Listen to this story
The NeurIPS 2022 has shortlisted the research papers for this year’s conference to be held at the New Orleans Convention Center starting 26 November, 2022. Let’s take a look at some of the most interesting papers from the prominent tech organisations that will be presented:
- ‘Bayesian Optimization for a Better Dessert’ by Greg Kochanski, Daniel Golovin, John Karro, Benjamin Solnik, Subhodeep Moitra, and D. Sculley
A group of researchers from Google Brain submitted a study which applied Bayesian Optimization for a unique real-world problem involving chocolate chip cookies. The paper concluded that the recipe for the cookies could be optimised by tuning the parameters (or ingredients) involved like the amount of flour and sugar.
Sign up for your weekly dose of what's up in emerging technology.
The researchers wanted to pick a task that was familiar enough for everyone to understand the real complications involved and the fruits of the outcome. The study conducted a total of 144 experiments in a mixed-initiative system with chefs, tasters and a machine optimiser. Each of these experiments had a relatively high cost with the need for manual labour to mix and bake the cookies, taste them and then give scores.
The research was a success resulting in some highly rated cookies that surprised tasters in different cities—they contained much less sugar in California, and cayenne in Pittsburgh.
- ‘Matryoshka Representations for Adaptive Deployment’ by Aditya Kusupati, Gantavya Bhatt, Aniket Rege, Matthew Wallingford, Aditya Sinha, Vivek Ramanujan, William Howard-Snyder, Kaifeng Chen, Sham Kakade, Prateek Jain, Ali Farhadi
When training learned representations in ML systems, each downstream task has certain statistical limitations that are unknown. Capacity representations that are too rigid or with a fixed capacity don’t fit the task fully—they either over- or under-accommodate to the task. The researchers set out to question if they could come up with a more flexible representation that can adapt itself to multiple downstream tasks?

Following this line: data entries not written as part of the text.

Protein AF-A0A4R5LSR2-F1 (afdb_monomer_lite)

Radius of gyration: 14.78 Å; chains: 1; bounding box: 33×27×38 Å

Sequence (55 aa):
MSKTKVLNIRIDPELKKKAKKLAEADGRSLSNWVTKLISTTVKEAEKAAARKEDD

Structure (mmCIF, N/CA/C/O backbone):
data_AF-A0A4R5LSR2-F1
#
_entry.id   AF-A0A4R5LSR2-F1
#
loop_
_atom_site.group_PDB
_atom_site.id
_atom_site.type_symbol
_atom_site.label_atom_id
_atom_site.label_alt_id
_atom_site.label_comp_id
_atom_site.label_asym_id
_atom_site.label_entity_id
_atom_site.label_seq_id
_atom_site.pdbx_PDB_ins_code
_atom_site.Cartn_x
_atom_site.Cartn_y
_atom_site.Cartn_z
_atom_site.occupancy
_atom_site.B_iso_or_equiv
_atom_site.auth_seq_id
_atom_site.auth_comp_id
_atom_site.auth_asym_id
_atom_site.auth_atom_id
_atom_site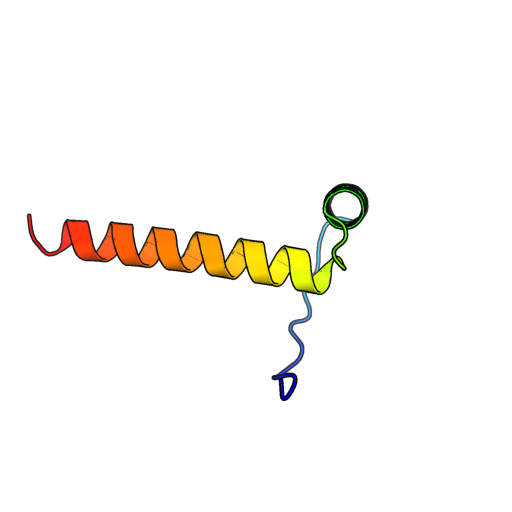.pdbx_PDB_model_num
ATOM 1 N N . MET A 1 1 ? 9.770 -13.689 10.112 1.00 50.94 1 MET A N 1
ATOM 2 C CA . MET A 1 1 ? 8.302 -13.540 9.996 1.00 50.94 1 MET A CA 1
ATOM 3 C C . MET A 1 1 ? 7.781 -14.677 9.139 1.00 50.94 1 MET A C 1
ATOM 5 O O . 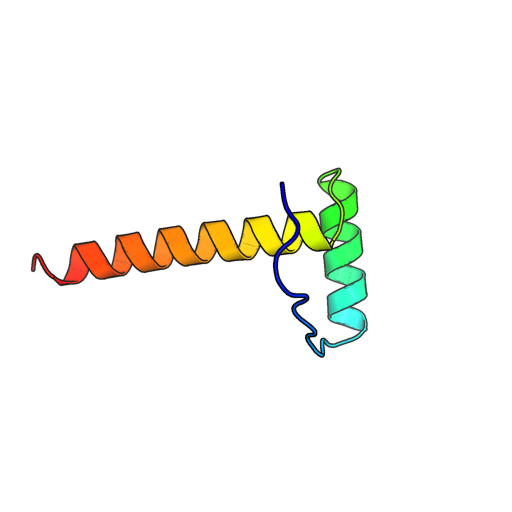MET A 1 1 ? 8.022 -14.669 7.935 1.00 50.94 1 MET A O 1
ATOM 9 N N . SER A 1 2 ? 7.172 -15.688 9.760 1.00 53.34 2 SER A N 1
ATOM 10 C CA . SER A 1 2 ? 6.553 -16.827 9.075 1.00 53.34 2 SER A CA 1
ATOM 11 C C . SER A 1 2 ? 5.502 -16.281 8.113 1.00 53.34 2 SER A C 1
ATOM 13 O O . SER A 1 2 ? 4.507 -15.712 8.552 1.00 53.34 2 SER A O 1
ATOM 15 N N . LYS A 1 3 ? 5.777 -16.324 6.806 1.00 59.41 3 LYS A N 1
ATOM 16 C CA . LYS A 1 3 ? 4.898 -15.729 5.796 1.00 59.41 3 LYS A CA 1
ATOM 17 C C . LYS A 1 3 ? 3.586 -16.518 5.793 1.00 59.41 3 LYS A C 1
ATOM 19 O O . LYS A 1 3 ? 3.562 -17.675 5.387 1.00 59.41 3 LYS A O 1
ATOM 24 N N . THR A 1 4 ? 2.531 -15.905 6.316 1.00 72.19 4 THR A N 1
ATOM 25 C CA . THR A 1 4 ? 1.154 -16.409 6.310 1.00 72.19 4 THR A CA 1
ATOM 26 C C . THR A 1 4 ? 0.616 -16.568 4.882 1.00 72.19 4 THR A C 1
ATOM 28 O O . THR A 1 4 ? 1.259 -16.151 3.917 1.00 72.19 4 THR A O 1
ATOM 31 N N . LYS A 1 5 ? -0.564 -17.205 4.765 1.00 71.38 5 LYS A N 1
ATOM 32 C CA . LYS A 1 5 ? -1.286 -17.506 3.511 1.00 71.38 5 LYS A CA 1
ATOM 33 C C . LYS A 1 5 ? -1.161 -16.390 2.463 1.00 71.38 5 LYS A C 1
ATOM 35 O O . LYS A 1 5 ? -1.352 -15.214 2.762 1.00 71.38 5 LYS A O 1
ATOM 40 N N . VAL A 1 6 ? -0.887 -16.793 1.223 1.00 78.81 6 VAL A N 1
ATOM 41 C CA . VAL A 1 6 ? -0.773 -15.897 0.066 1.00 78.81 6 VAL A CA 1
ATOM 42 C C . VAL A 1 6 ? -2.128 -15.248 -0.230 1.00 78.81 6 VAL A C 1
ATOM 44 O O . VAL A 1 6 ? -3.138 -15.941 -0.337 1.00 78.81 6 VAL A O 1
ATOM 47 N N . LEU A 1 7 ? -2.140 -13.924 -0.392 1.00 82.19 7 LEU A N 1
ATOM 48 C CA . LEU A 1 7 ? -3.303 -13.162 -0.840 1.00 82.19 7 LEU A CA 1
ATOM 49 C C . LEU A 1 7 ? -3.175 -12.873 -2.343 1.00 82.19 7 LEU A C 1
ATOM 51 O O . LEU A 1 7 ? -2.371 -12.035 -2.753 1.00 82.19 7 LEU A O 1
ATOM 55 N N . ASN A 1 8 ? -3.968 -13.563 -3.164 1.00 84.62 8 ASN A N 1
ATOM 56 C CA . ASN A 1 8 ? -4.010 -13.341 -4.611 1.00 84.62 8 ASN A CA 1
ATOM 57 C C . ASN A 1 8 ? -5.113 -12.334 -4.956 1.00 84.62 8 ASN A C 1
ATOM 59 O O . ASN A 1 8 ? -6.294 -12.632 -4.797 1.00 84.62 8 ASN A O 1
ATOM 63 N N . ILE A 1 9 ? -4.733 -11.161 -5.468 1.00 84.69 9 ILE A N 1
ATOM 64 C CA . ILE A 1 9 ? -5.662 -10.084 -5.841 1.00 84.69 9 ILE A CA 1
ATOM 65 C C . ILE A 1 9 ? -5.524 -9.793 -7.334 1.00 84.69 9 ILE A C 1
ATOM 67 O O . ILE A 1 9 ? -4.409 -9.684 -7.853 1.00 84.69 9 ILE A O 1
ATOM 71 N N . ARG A 1 10 ? -6.655 -9.634 -8.025 1.00 90.38 10 ARG A N 1
ATOM 72 C CA . ARG A 1 10 ? -6.681 -9.084 -9.383 1.00 90.38 10 ARG A CA 1
ATOM 73 C C . ARG A 1 10 ? -6.703 -7.568 -9.282 1.00 90.38 10 ARG A C 1
ATOM 75 O O . ARG A 1 10 ? -7.613 -7.007 -8.685 1.00 90.38 10 ARG A O 1
ATOM 82 N N . ILE A 1 11 ? -5.695 -6.927 -9.856 1.00 88.00 11 ILE A N 1
ATOM 83 C CA . ILE A 1 11 ? -5.599 -5.472 -9.912 1.00 88.00 11 ILE A CA 1
ATOM 84 C C . ILE A 1 11 ? -5.394 -5.042 -11.351 1.00 88.00 11 ILE A C 1
ATOM 86 O O . ILE A 1 11 ? -4.809 -5.778 -12.151 1.00 88.00 11 ILE A O 1
ATOM 90 N N . ASP A 1 12 ? -5.848 -3.834 -11.646 1.00 93.94 12 ASP A N 1
ATOM 91 C CA . ASP A 1 12 ? -5.593 -3.205 -12.927 1.00 93.94 12 ASP A CA 1
ATOM 92 C C . ASP A 1 12 ? -4.068 -3.112 -13.198 1.00 93.94 12 ASP A C 1
ATOM 94 O O . ASP A 1 12 ? -3.285 -2.775 -12.292 1.00 93.94 12 ASP A O 1
ATOM 98 N N . PRO A 1 13 ? -3.603 -3.446 -14.416 1.00 92.38 13 PRO A N 1
ATOM 99 C CA . PRO A 1 13 ? -2.182 -3.439 -14.745 1.00 92.38 13 PRO A CA 1
ATOM 100 C C . PRO A 1 13 ? -1.543 -2.046 -14.669 1.00 92.38 13 PRO A C 1
ATOM 102 O O . PRO A 1 13 ? -0.356 -1.946 -14.334 1.00 92.38 13 PRO A O 1
ATOM 105 N N . GLU A 1 14 ? -2.280 -0.969 -14.940 1.00 93.06 14 GLU A N 1
ATOM 106 C CA . GLU A 1 14 ? -1.772 0.395 -14.778 1.00 93.06 14 GLU A CA 1
ATOM 107 C C . GLU A 1 14 ? -1.621 0.754 -13.307 1.00 93.06 14 GLU A C 1
ATOM 109 O O . GLU A 1 14 ? -0.590 1.307 -12.905 1.00 93.06 14 GLU A O 1
ATOM 114 N N . LEU A 1 15 ? -2.609 0.383 -12.489 1.00 91.19 15 LEU A N 1
ATOM 115 C CA . LEU A 1 15 ? -2.537 0.572 -11.043 1.00 91.19 15 LEU A CA 1
ATOM 116 C C . LEU A 1 15 ? -1.321 -0.160 -10.463 1.00 91.19 15 LEU A C 1
ATOM 118 O O . LEU A 1 15 ? -0.563 0.420 -9.684 1.00 91.19 15 LEU A O 1
ATOM 122 N N . LYS A 1 16 ? -1.061 -1.394 -10.914 1.00 91.19 16 LYS A N 1
ATOM 123 C CA . LYS A 1 16 ? 0.131 -2.163 -10.525 1.00 91.19 16 LYS A CA 1
ATOM 124 C C . LYS A 1 16 ? 1.429 -1.438 -10.874 1.00 91.19 16 LYS A C 1
ATOM 126 O O . LYS A 1 16 ? 2.344 -1.394 -10.051 1.00 91.19 16 LYS A O 1
ATOM 131 N N . LYS A 1 17 ? 1.527 -0.880 -12.085 1.00 93.50 17 LYS A N 1
ATOM 132 C CA . LYS A 1 17 ? 2.713 -0.129 -12.529 1.00 93.50 17 LYS A CA 1
ATOM 133 C C . LYS A 1 17 ? 2.939 1.112 -11.669 1.00 93.50 17 LYS A C 1
ATOM 135 O O . LYS A 1 17 ? 4.067 1.347 -11.239 1.00 93.50 17 LYS A O 1
ATOM 140 N N . LYS A 1 18 ? 1.880 1.879 -11.393 1.00 93.75 18 LYS A N 1
ATOM 141 C CA . LYS A 1 18 ? 1.941 3.076 -10.538 1.00 93.75 18 LYS A CA 1
ATOM 142 C C . LYS A 1 18 ? 2.354 2.715 -9.109 1.00 93.75 18 LYS A C 1
ATOM 144 O O . LYS A 1 18 ? 3.312 3.285 -8.595 1.00 93.75 18 LYS A O 1
ATOM 149 N N . ALA A 1 19 ? 1.711 1.711 -8.515 1.00 92.25 19 ALA A N 1
ATOM 150 C CA . ALA A 1 19 ? 2.026 1.241 -7.167 1.00 92.25 19 ALA A CA 1
ATOM 151 C C . ALA A 1 19 ? 3.469 0.730 -7.051 1.00 92.25 19 ALA A C 1
ATOM 153 O O . ALA A 1 19 ? 4.148 1.026 -6.073 1.00 92.25 19 ALA A O 1
ATOM 154 N N . LYS A 1 20 ? 3.973 0.014 -8.066 1.00 93.44 20 LYS A N 1
ATOM 155 C CA . LYS A 1 20 ? 5.363 -0.457 -8.084 1.00 93.44 20 LYS A CA 1
ATOM 156 C C . LYS A 1 20 ? 6.357 0.708 -8.073 1.00 93.44 20 LYS A C 1
ATOM 158 O O . LYS A 1 20 ? 7.276 0.684 -7.265 1.00 93.44 20 LYS A O 1
ATOM 163 N N . LYS A 1 21 ? 6.141 1.735 -8.904 1.00 94.69 21 LYS A N 1
ATOM 164 C CA . LYS A 1 21 ? 7.001 2.932 -8.931 1.00 94.69 21 LYS A CA 1
ATOM 165 C C . LYS A 1 21 ? 7.017 3.663 -7.587 1.00 94.69 21 LYS A C 1
ATOM 167 O O . LYS A 1 21 ? 8.076 4.075 -7.131 1.00 94.69 21 LYS A O 1
ATOM 172 N N . LEU A 1 22 ? 5.854 3.801 -6.946 1.00 93.44 22 LEU A N 1
ATOM 173 C CA . LEU A 1 22 ? 5.747 4.430 -5.625 1.00 93.44 22 LEU A CA 1
ATOM 174 C C . LEU A 1 22 ? 6.449 3.607 -4.540 1.00 93.44 22 LEU A C 1
ATOM 176 O O . LEU A 1 22 ? 7.145 4.172 -3.702 1.00 93.44 22 LEU A O 1
ATOM 180 N N . ALA A 1 23 ? 6.310 2.281 -4.578 1.00 93.75 23 ALA A N 1
ATOM 181 C CA . ALA A 1 23 ? 6.999 1.391 -3.650 1.00 93.75 23 ALA A CA 1
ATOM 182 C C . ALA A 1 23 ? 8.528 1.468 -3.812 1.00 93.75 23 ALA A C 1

The paper presented the Matryoshka Representation Learning or MRL which encodes information at different granularities and helps every embedding to adjust to the computational limits in downstream tasks. The flexibility of MRL offers: up to 14 times smaller embedding size for ImageNet-1K classification with the same levels of accuracy, up to 14 times increase in speed for large-scale retrieval on ImageNet-1K and 4K and up to 2% improvement in accuracy for few-shot classification.
Generalised Additive Models or GAMs, which help linear models learn non-linear relationships, have become the common choice for fully-interpretable ML tools. But they lack easy scalability unlike Deep Neural Networks or DNNs which are more usable for real-world applications. The paper demonstrated a new category of GAMs which used tensor rank decompositions of polynomials. Called Scalable Polynomial Additive Models or SPAM, the approach helped models learn powerful and interpretable models, while also being scalable. SPAMs surpassed other benchmarks proving themselves a likely replacement for DNNs.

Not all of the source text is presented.